Giant turtle may be left to rot
Sunday, 26 April 2015
A rare 2.3 metre-long turtle that washed ashore in Marlborough's Pelorus Sound may be left to rot if transport cannot be arranged.
Department of Conservation Top of the South acting conservation services director Roy Grose said he was unable to organise a specialised boat to pick up the leatherback turtle from Te Kopi Bay because of stormy weather and the long weekend.
However, if a boat could transport the turtle back to Havelock, Massey University could then organise transport to Palmerston North, where it would be frozen before undergoing a necropsy, or animal autopsy.
'There is no guarantee we will pick it up,' Grose said. 'I am just waiting for a call back from Massey to see if they have worked out something their end, but at this stage we are just trying to determine if we can pick it up … it's quite the challenge.'
'If we don't we will tow it to an isolated beach and let nature take its course.'
The leatherback turtle was spotted by Te Kopi Bay resident Mark Pengelly from his boat on Saturday.
At first glance Pengelly thought it was a mussel buoy.
'As I approached it on the boat I saw that it was some sort of sea creature. Then when I got close enough I saw it was a giant turtle.
'It's a shame it is dead because it's quite a big creature.'
Leatherbacks are endangered species, the largest sea turtles and one of the world's largest reptiles. Adult leatherbacks can weigh between 360 kilograms to 450kg, although some have been reported as large as 900kg.
They get their name because, instead of a shell, their backs are covered with a leathery, oily tissue.
Pengelly, who had been living 'on and off' in Te Kopi Bay for the past 10 years, said he had never seen one in the bay before.
'I've never seen something this big. We've had dolphin wash up before and we get orca come into the area reasonably often, but nothing like this.'
After contacting DOC, Pengelly pulled it ashore to keep it safe until it was picked up, he said.
Grose hoped they could pick it up and send it to Massey University, but if they could not organise transport they would just take measurements and vital statistics, he said.
Grose said he was unsure of the population of leatherback turtles in the Marlborough Sounds, but it was quite rare to see one.
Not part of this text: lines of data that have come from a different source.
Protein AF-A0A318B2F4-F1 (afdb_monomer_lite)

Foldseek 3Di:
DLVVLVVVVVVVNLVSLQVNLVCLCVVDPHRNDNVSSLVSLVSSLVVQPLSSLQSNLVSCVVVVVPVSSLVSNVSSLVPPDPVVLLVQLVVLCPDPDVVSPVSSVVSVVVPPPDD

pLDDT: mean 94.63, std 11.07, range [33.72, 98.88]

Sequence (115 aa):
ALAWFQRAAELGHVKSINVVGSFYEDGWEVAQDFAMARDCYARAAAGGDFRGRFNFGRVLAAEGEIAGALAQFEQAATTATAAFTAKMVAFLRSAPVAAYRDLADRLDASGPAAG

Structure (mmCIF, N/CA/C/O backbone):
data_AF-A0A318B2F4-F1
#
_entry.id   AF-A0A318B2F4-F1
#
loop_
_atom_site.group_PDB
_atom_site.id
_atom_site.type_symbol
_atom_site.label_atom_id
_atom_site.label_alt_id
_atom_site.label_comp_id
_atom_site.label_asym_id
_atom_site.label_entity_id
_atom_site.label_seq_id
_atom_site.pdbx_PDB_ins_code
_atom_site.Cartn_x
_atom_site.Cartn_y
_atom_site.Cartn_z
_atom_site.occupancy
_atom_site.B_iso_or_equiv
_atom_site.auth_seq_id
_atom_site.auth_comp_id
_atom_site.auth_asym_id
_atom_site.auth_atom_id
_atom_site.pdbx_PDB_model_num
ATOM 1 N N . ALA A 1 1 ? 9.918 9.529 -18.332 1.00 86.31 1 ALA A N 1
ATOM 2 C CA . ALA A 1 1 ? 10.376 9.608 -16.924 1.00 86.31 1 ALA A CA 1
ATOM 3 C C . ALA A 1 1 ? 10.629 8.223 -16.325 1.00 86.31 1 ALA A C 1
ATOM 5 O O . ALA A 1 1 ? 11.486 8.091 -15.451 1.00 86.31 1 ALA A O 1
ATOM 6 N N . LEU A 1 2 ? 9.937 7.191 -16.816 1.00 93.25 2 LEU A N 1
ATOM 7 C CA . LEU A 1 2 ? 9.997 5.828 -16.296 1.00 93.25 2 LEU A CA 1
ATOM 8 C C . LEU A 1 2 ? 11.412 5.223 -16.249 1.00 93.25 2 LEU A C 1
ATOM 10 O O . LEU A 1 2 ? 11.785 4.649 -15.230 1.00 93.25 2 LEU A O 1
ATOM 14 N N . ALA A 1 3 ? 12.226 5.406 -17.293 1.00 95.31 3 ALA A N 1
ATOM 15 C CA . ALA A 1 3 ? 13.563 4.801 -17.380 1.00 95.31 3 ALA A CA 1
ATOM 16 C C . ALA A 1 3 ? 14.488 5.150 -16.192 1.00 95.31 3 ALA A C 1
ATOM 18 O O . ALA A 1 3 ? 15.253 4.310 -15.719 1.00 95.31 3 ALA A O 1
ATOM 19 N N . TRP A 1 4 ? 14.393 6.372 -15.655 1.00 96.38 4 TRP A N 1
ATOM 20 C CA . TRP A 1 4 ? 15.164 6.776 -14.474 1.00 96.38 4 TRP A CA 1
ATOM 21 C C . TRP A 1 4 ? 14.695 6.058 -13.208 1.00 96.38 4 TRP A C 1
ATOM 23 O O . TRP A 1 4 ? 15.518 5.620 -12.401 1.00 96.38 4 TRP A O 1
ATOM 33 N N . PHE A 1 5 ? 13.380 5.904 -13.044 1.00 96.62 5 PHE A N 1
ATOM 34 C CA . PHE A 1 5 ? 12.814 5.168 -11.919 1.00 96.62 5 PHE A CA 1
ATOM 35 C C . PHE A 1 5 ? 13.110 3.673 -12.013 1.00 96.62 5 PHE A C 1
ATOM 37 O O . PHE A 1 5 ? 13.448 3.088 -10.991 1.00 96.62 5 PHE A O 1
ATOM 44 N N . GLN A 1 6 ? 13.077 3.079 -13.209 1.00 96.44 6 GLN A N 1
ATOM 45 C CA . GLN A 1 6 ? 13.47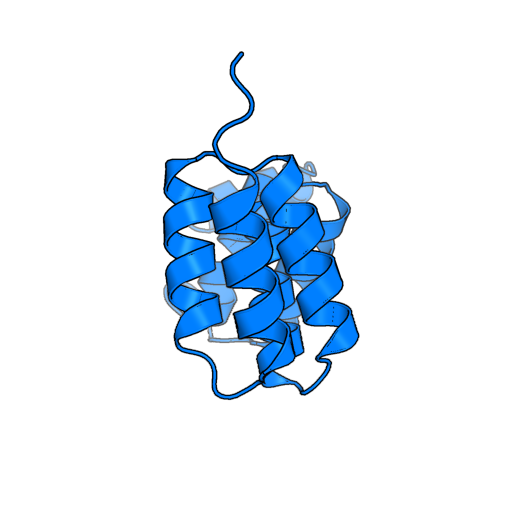8 1.686 -13.433 1.00 96.44 6 GLN A CA 1
ATOM 46 C C . GLN A 1 6 ? 14.933 1.458 -13.027 1.00 96.44 6 GLN A C 1
ATOM 48 O O . GLN A 1 6 ? 15.203 0.592 -12.201 1.00 96.44 6 GLN A O 1
ATOM 53 N N . ARG A 1 7 ? 15.856 2.315 -13.480 1.00 97.44 7 ARG A N 1
ATOM 54 C CA . ARG A 1 7 ? 17.269 2.211 -13.092 1.00 97.44 7 ARG A CA 1
ATOM 55 C C . ARG A 1 7 ? 17.474 2.339 -11.581 1.00 97.44 7 ARG A C 1
ATOM 57 O O . ARG A 1 7 ? 18.267 1.615 -10.993 1.00 97.44 7 ARG A O 1
ATOM 64 N N . ALA A 1 8 ? 16.756 3.247 -10.923 1.00 96.81 8 ALA A N 1
ATOM 65 C CA . ALA A 1 8 ? 16.814 3.369 -9.467 1.00 96.81 8 ALA A CA 1
ATOM 66 C C . ALA A 1 8 ? 16.171 2.163 -8.749 1.00 96.81 8 ALA A C 1
ATOM 68 O O . ALA A 1 8 ? 16.658 1.736 -7.704 1.00 96.81 8 ALA A O 1
ATOM 69 N N . ALA A 1 9 ? 15.095 1.602 -9.303 1.00 96.19 9 ALA A N 1
ATOM 70 C CA . ALA A 1 9 ? 14.418 0.419 -8.780 1.00 96.19 9 ALA A CA 1
ATOM 71 C C . ALA A 1 9 ? 15.291 -0.843 -8.888 1.00 96.19 9 ALA A C 1
ATOM 73 O O . ALA A 1 9 ? 15.315 -1.641 -7.953 1.00 96.19 9 ALA A O 1
ATOM 74 N N . GLU A 1 10 ? 16.056 -0.989 -9.973 1.00 95.38 10 GLU A N 1
ATOM 75 C CA . GLU A 1 10 ? 17.073 -2.039 -10.150 1.00 95.38 10 GLU A CA 1
ATOM 76 C C . GLU A 1 10 ? 18.174 -1.962 -9.083 1.00 95.38 10 GLU A C 1
ATOM 78 O O . GLU A 1 10 ? 18.684 -2.988 -8.643 1.00 95.38 10 GLU A O 1
ATOM 83 N N . LEU A 1 11 ? 18.488 -0.755 -8.603 1.00 96.12 11 LEU A N 1
ATOM 84 C CA . LEU A 1 11 ? 19.417 -0.519 -7.492 1.00 96.12 11 LEU A CA 1
ATOM 85 C C . LEU A 1 11 ? 18.763 -0.672 -6.104 1.00 96.12 11 LEU A C 1
ATOM 87 O O . LEU A 1 11 ? 19.377 -0.340 -5.092 1.00 96.12 11 LEU A O 1
ATOM 91 N N . GLY A 1 12 ? 17.514 -1.142 -6.033 1.00 93.12 12 GLY A N 1
ATOM 92 C CA . GLY A 1 12 ? 16.796 -1.371 -4.778 1.00 93.12 12 GLY A CA 1
ATOM 93 C C . GLY A 1 12 ? 16.181 -0.118 -4.148 1.00 93.12 12 GLY A C 1
ATOM 94 O O . GLY A 1 12 ? 15.753 -0.163 -2.995 1.00 93.12 12 GLY A O 1
ATOM 95 N N . HIS A 1 13 ? 16.101 1.010 -4.864 1.00 97.56 13 HIS A N 1
ATOM 96 C CA . HIS A 1 13 ? 15.482 2.222 -4.327 1.00 97.56 13 HIS A CA 1
ATOM 97 C C . HIS A 1 13 ? 13.961 2.045 -4.186 1.00 97.56 13 HIS A C 1
ATOM 99 O O . HIS A 1 13 ? 13.200 2.191 -5.145 1.00 97.56 13 HIS A O 1
ATOM 105 N N . VAL A 1 14 ? 13.512 1.765 -2.961 1.00 97.50 14 VAL A N 1
ATOM 106 C CA . VAL A 1 14 ? 12.136 1.355 -2.629 1.00 97.50 14 VAL A CA 1
ATOM 107 C C . VAL A 1 14 ? 11.073 2.338 -3.130 1.00 97.50 14 VAL A C 1
ATOM 109 O O . VAL A 1 14 ? 10.078 1.932 -3.728 1.00 97.50 14 VAL A O 1
ATOM 112 N N . LYS A 1 15 ? 11.305 3.648 -2.983 1.00 97.19 15 LYS A N 1
ATOM 113 C CA . LYS A 1 15 ? 10.373 4.672 -3.490 1.00 97.19 15 LYS A CA 1
ATOM 114 C C . LYS A 1 15 ? 10.262 4.645 -5.014 1.00 97.19 15 LYS A C 1
ATOM 116 O O . LYS A 1 15 ? 9.186 4.885 -5.550 1.00 97.19 15 LYS A O 1
ATOM 121 N N . SER A 1 16 ? 11.361 4.350 -5.713 1.00 98.12 16 SER A N 1
ATOM 122 C CA . SER A 1 16 ? 11.337 4.220 -7.174 1.00 98.12 16 SER A CA 1
ATOM 123 C C . SER A 1 16 ? 10.601 2.962 -7.601 1.00 98.12 16 SER A C 1
ATOM 125 O O . SER A 1 16 ? 9.861 3.025 -8.573 1.00 98.12 16 SER A O 1
ATOM 127 N N . ILE A 1 17 ? 10.732 1.859 -6.857 1.00 98.56 17 ILE A N 1
ATOM 128 C CA . ILE A 1 17 ? 9.946 0.641 -7.101 1.00 98.56 17 ILE A CA 1
ATOM 129 C C . ILE A 1 17 ? 8.442 0.961 -7.033 1.00 98.56 17 ILE A C 1
ATOM 131 O O . ILE A 1 17 ? 7.707 0.609 -7.951 1.00 98.56 17 ILE A O 1
ATOM 135 N N . ASN A 1 18 ? 7.993 1.708 -6.016 1.00 98.50 18 ASN A N 1
ATOM 136 C CA . ASN A 1 18 ? 6.597 2.154 -5.927 1.00 98.50 18 ASN A CA 1
ATOM 137 C C . ASN A 1 18 ? 6.171 3.012 -7.134 1.00 98.50 18 ASN A C 1
ATOM 139 O O . ASN A 1 18 ? 5.094 2.811 -7.682 1.00 98.50 18 ASN A O 1
ATOM 143 N N . VAL A 1 19 ? 7.011 3.957 -7.567 1.00 98.19 19 VAL A N 1
ATOM 144 C CA . VAL A 1 19 ? 6.708 4.807 -8.734 1.00 98.19 19 VAL A CA 1
ATOM 145 C C . VAL A 1 19 ? 6.652 3.994 -10.031 1.00 98.19 19 VAL A C 1
ATOM 147 O O . VAL A 1 19 ? 5.786 4.234 -10.861 1.00 98.19 19 VAL A O 1
ATOM 150 N N . VAL A 1 20 ? 7.530 3.005 -10.216 1.00 98.31 20 VAL A N 1
ATOM 151 C CA . VAL A 1 20 ? 7.447 2.087 -11.366 1.00 98.31 20 VAL A CA 1
ATOM 152 C C . VAL A 1 20 ? 6.116 1.330 -11.354 1.00 98.31 20 VAL A C 1
ATOM 154 O O . VAL A 1 20 ? 5.488 1.205 -12.402 1.00 98.31 20 VAL A O 1
ATOM 157 N N . GLY A 1 21 ? 5.646 0.906 -10.176 1.00 98.31 21 GLY A N 1
ATOM 158 C CA . GLY A 1 21 ? 4.327 0.294 -10.015 1.00 98.31 21 GLY A CA 1
ATOM 159 C C . GLY A 1 21 ? 3.186 1.169 -10.541 1.00 98.31 21 GLY A C 1
ATOM 160 O O . GLY A 1 21 ? 2.346 0.666 -11.281 1.00 98.31 21 GLY A O 1
ATOM 161 N N . SER A 1 22 ? 3.199 2.479 -10.265 1.00 98.31 22 SER A N 1
ATOM 162 C CA . SER A 1 22 ? 2.146 3.383 -10.757 1.00 98.31 22 SER A CA 1
ATOM 163 C C . SER A 1 22 ? 2.182 3.579 -12.270 1.00 98.31 22 SER A C 1
ATOM 165 O O . SER A 1 22 ? 1.135 3.708 -12.891 1.00 98.31 22 SER A O 1
ATOM 167 N N . PHE A 1 23 ? 3.361 3.535 -12.901 1.00 98.19 23 PHE A N 1
ATOM 168 C CA . PHE A 1 23 ? 3.434 3.554 -14.367 1.00 98.19 23 PHE A CA 1
ATOM 169 C C . PHE A 1 23 ? 2.760 2.329 -14.997 1.00 98.19 23 PHE A C 1
ATOM 171 O O . PHE A 1 23 ? 2.106 2.477 -16.028 1.00 98.19 23 PHE A O 1
ATOM 178 N N . TYR A 1 24 ? 2.897 1.149 -14.383 1.00 98.38 24 TYR A N 1
ATOM 179 C CA . TYR A 1 24 ? 2.198 -0.061 -14.822 1.00 98.38 24 TYR A CA 1
ATOM 180 C C . TYR A 1 24 ? 0.705 -0.052 -14.459 1.00 98.38 24 TYR A C 1
ATOM 182 O O . TYR A 1 24 ? -0.097 -0.549 -15.241 1.00 98.38 24 TYR A O 1
ATOM 190 N N . GLU A 1 25 ? 0.309 0.522 -13.317 1.00 98.12 25 GLU A N 1
ATOM 191 C CA . GLU A 1 25 ? -1.107 0.656 -12.932 1.00 98.12 25 GLU A CA 1
ATOM 192 C C . GLU A 1 25 ? -1.855 1.602 -13.882 1.00 98.12 25 GLU A C 1
ATOM 194 O O . GLU A 1 25 ? -2.949 1.275 -14.338 1.00 98.12 25 GLU A O 1
ATOM 199 N N . ASP A 1 26 ? -1.255 2.745 -14.224 1.00 96.88 26 ASP A N 1
ATOM 200 C CA . ASP A 1 26 ? -1.922 3.799 -14.995 1.00 96.88 26 ASP A CA 1
ATOM 201 C C . ASP A 1 26 ? -1.706 3.693 -16.515 1.00 96.88 26 ASP A C 1
ATOM 203 O O . ASP A 1 26 ? -2.433 4.310 -17.294 1.00 96.88 26 ASP A O 1
ATOM 207 N N . GLY A 1 27 ? -0.698 2.937 -16.959 1.00 96.12 27 GLY A N 1
ATOM 208 C CA . GLY A 1 27 ? -0.413 2.723 -18.379 1.00 96.12 27 GLY A CA 1
ATOM 209 C C . GLY A 1 27 ? 0.098 3.963 -19.134 1.00 96.12 27 GLY A C 1
ATOM 210 O O . GLY A 1 27 ? -0.181 4.123 -20.320 1.00 96.12 27 GLY A O 1
ATOM 211 N N . TRP A 1 28 ? 0.802 4.884 -18.462 1.00 91.88 28 TRP A N 1
ATOM 212 C CA . TRP A 1 28 ? 1.203 6.175 -19.054 1.00 91.88 28 TRP A CA 1
ATOM 213 C C . TRP A 1 28 ? 2.345 6.091 -20.075 1.00 91.88 28 TRP A C 1
ATOM 215 O O . TRP A 1 28 ? 2.262 6.677 -21.150 1.00 91.88 28 TRP A O 1
ATOM 225 N N . GLU A 1 29 ? 3.445 5.422 -19.722 1.00 93.88 29 GLU A N 1
ATOM 226 C CA . GLU A 1 29 ? 4.629 5.252 -20.592 1.00 93.88 29 GLU A CA 1
ATOM 227 C C . GLU A 1 29 ? 4.834 3.783 -21.005 1.00 93.88 29 GLU A C 1
ATOM 229 O O . GLU A 1 29 ? 5.661 3.480 -21.863 1.00 93.88 29 GLU A O 1
ATOM 234 N N . VAL A 1 30 ? 4.080 2.873 -20.391 1.00 95.12 30 VAL A N 1
ATOM 235 C CA . VAL A 1 30 ? 4.072 1.428 -20.641 1.00 95.12 30 VAL A CA 1
ATOM 236 C C . VAL A 1 30 ? 2.635 0.962 -20.783 1.00 95.12 30 VAL A C 1
ATOM 238 O O . VAL A 1 30 ? 1.719 1.650 -20.345 1.00 95.12 30 VAL A O 1
ATOM 241 N N . ALA A 1 31 ? 2.431 -0.209 -21.384 1.00 97.19 31 ALA A N 1
ATOM 242 C CA . ALA A 1 31 ? 1.121 -0.841 -21.348 1.00 97.19 31 ALA A CA 1
ATOM 243 C C . ALA A 1 31 ? 0.697 -1.077 -19.890 1.00 97.19 31 ALA A C 1
ATOM 245 O O . ALA A 1 31 ? 1.527 -1.443 -19.053 1.00 97.19 31 ALA A O 1
ATOM 246 N N . GLN A 1 32 ? -0.587 -0.859 -19.607 1.00 98.00 32 GLN A N 1
ATOM 247 C CA . GLN A 1 32 ? -1.149 -1.160 -18.298 1.00 98.00 32 GLN A CA 1
ATOM 248 C C . GLN A 1 32 ? -0.958 -2.648 -17.989 1.00 98.00 32 GLN A C 1
ATOM 250 O O . GLN A 1 32 ? -1.328 -3.510 -18.788 1.00 98.00 32 GLN A O 1
ATOM 255 N N . ASP A 1 33 ? -0.391 -2.930 -16.823 1.00 98.31 33 ASP A N 1
ATOM 256 C CA . ASP A 1 33 ? -0.125 -4.279 -16.341 1.00 98.31 33 ASP A CA 1
ATOM 257 C C . ASP A 1 33 ? -0.310 -4.320 -14.820 1.00 98.31 33 ASP A C 1
ATOM 259 O O . ASP A 1 33 ? 0.574 -3.972 -14.032 1.00 98.31 33 ASP A O 1
ATOM 263 N N . PHE A 1 34 ? -1.495 -4.756 -14.395 1.00 97.88 34 PHE A N 1
ATOM 264 C CA . PHE A 1 34 ? -1.838 -4.835 -12.978 1.00 97.88 34 PHE A CA 1
ATOM 265 C C . PHE A 1 34 ? -1.007 -5.872 -12.215 1.00 97.88 34 PHE A C 1
ATOM 267 O O . PHE A 1 34 ? -0.783 -5.696 -11.018 1.00 97.88 34 PHE A O 1
ATOM 274 N N . ALA A 1 35 ? -0.514 -6.922 -12.880 1.00 98.06 35 ALA A N 1
ATOM 275 C CA . ALA A 1 35 ? 0.328 -7.924 -12.234 1.00 98.06 35 ALA A CA 1
ATOM 276 C C . ALA A 1 35 ? 1.712 -7.342 -11.919 1.00 98.06 35 ALA A C 1
ATOM 278 O O . ALA A 1 35 ? 2.210 -7.493 -10.800 1.00 98.06 35 ALA A O 1
ATOM 279 N N . MET A 1 36 ? 2.294 -6.601 -12.865 1.00 98.00 36 MET A N 1
ATOM 280 C CA . MET A 1 36 ? 3.546 -5.874 -12.646 1.00 98.00 36 MET A CA 1
ATOM 281 C C . MET A 1 36 ? 3.394 -4.756 -11.612 1.00 98.00 36 MET A C 1
ATOM 283 O O . MET A 1 36 ? 4.271 -4.588 -10.760 1.00 98.00 36 MET A O 1
ATOM 287 N N . ALA A 1 37 ? 2.280 -4.018 -11.634 1.00 98.56 37 ALA A N 1
ATOM 288 C CA . ALA A 1 37 ? 1.983 -3.010 -10.617 1.00 98.56 37 ALA A CA 1
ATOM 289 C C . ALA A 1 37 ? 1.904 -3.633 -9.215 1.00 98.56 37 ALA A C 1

'It's highly unlikely to see them because they tend to be in warmer water. It's pretty rare to see them this far south.'
The last leatherback to wash ashore in Marlborough was 10 years ago in Tory Channel, he said.
'That one was in a pretty decayed state.
'We didn't go and pick that one up because it was too far decayed by the time it was reported. This one is bigger and it's fresher.'
Grose guessed it could have come into the Sounds in the Cook Strait current. He estimated it had been dead for about four days.
'We don't really know how it died yet, but sometimes it can be from boat strike, sometimes they die from old age and sometimes they die from marine pollution because they swallow clear plastic bags thinking they are jellyfish and it blocks up their internal systems and they die from starvation.'
Leatherbacks can be found in the tropic and temperate waters of the Atlantic, Pacific, and Indian oceans, as well as the Mediterranean Sea. Adult leatherbacks also travel as far north as Canada and Norway and as far south as New Zealand and South America.
They are designated as endangered under the US Endangered Species Act and the Pacific population is declining at an alarming rate.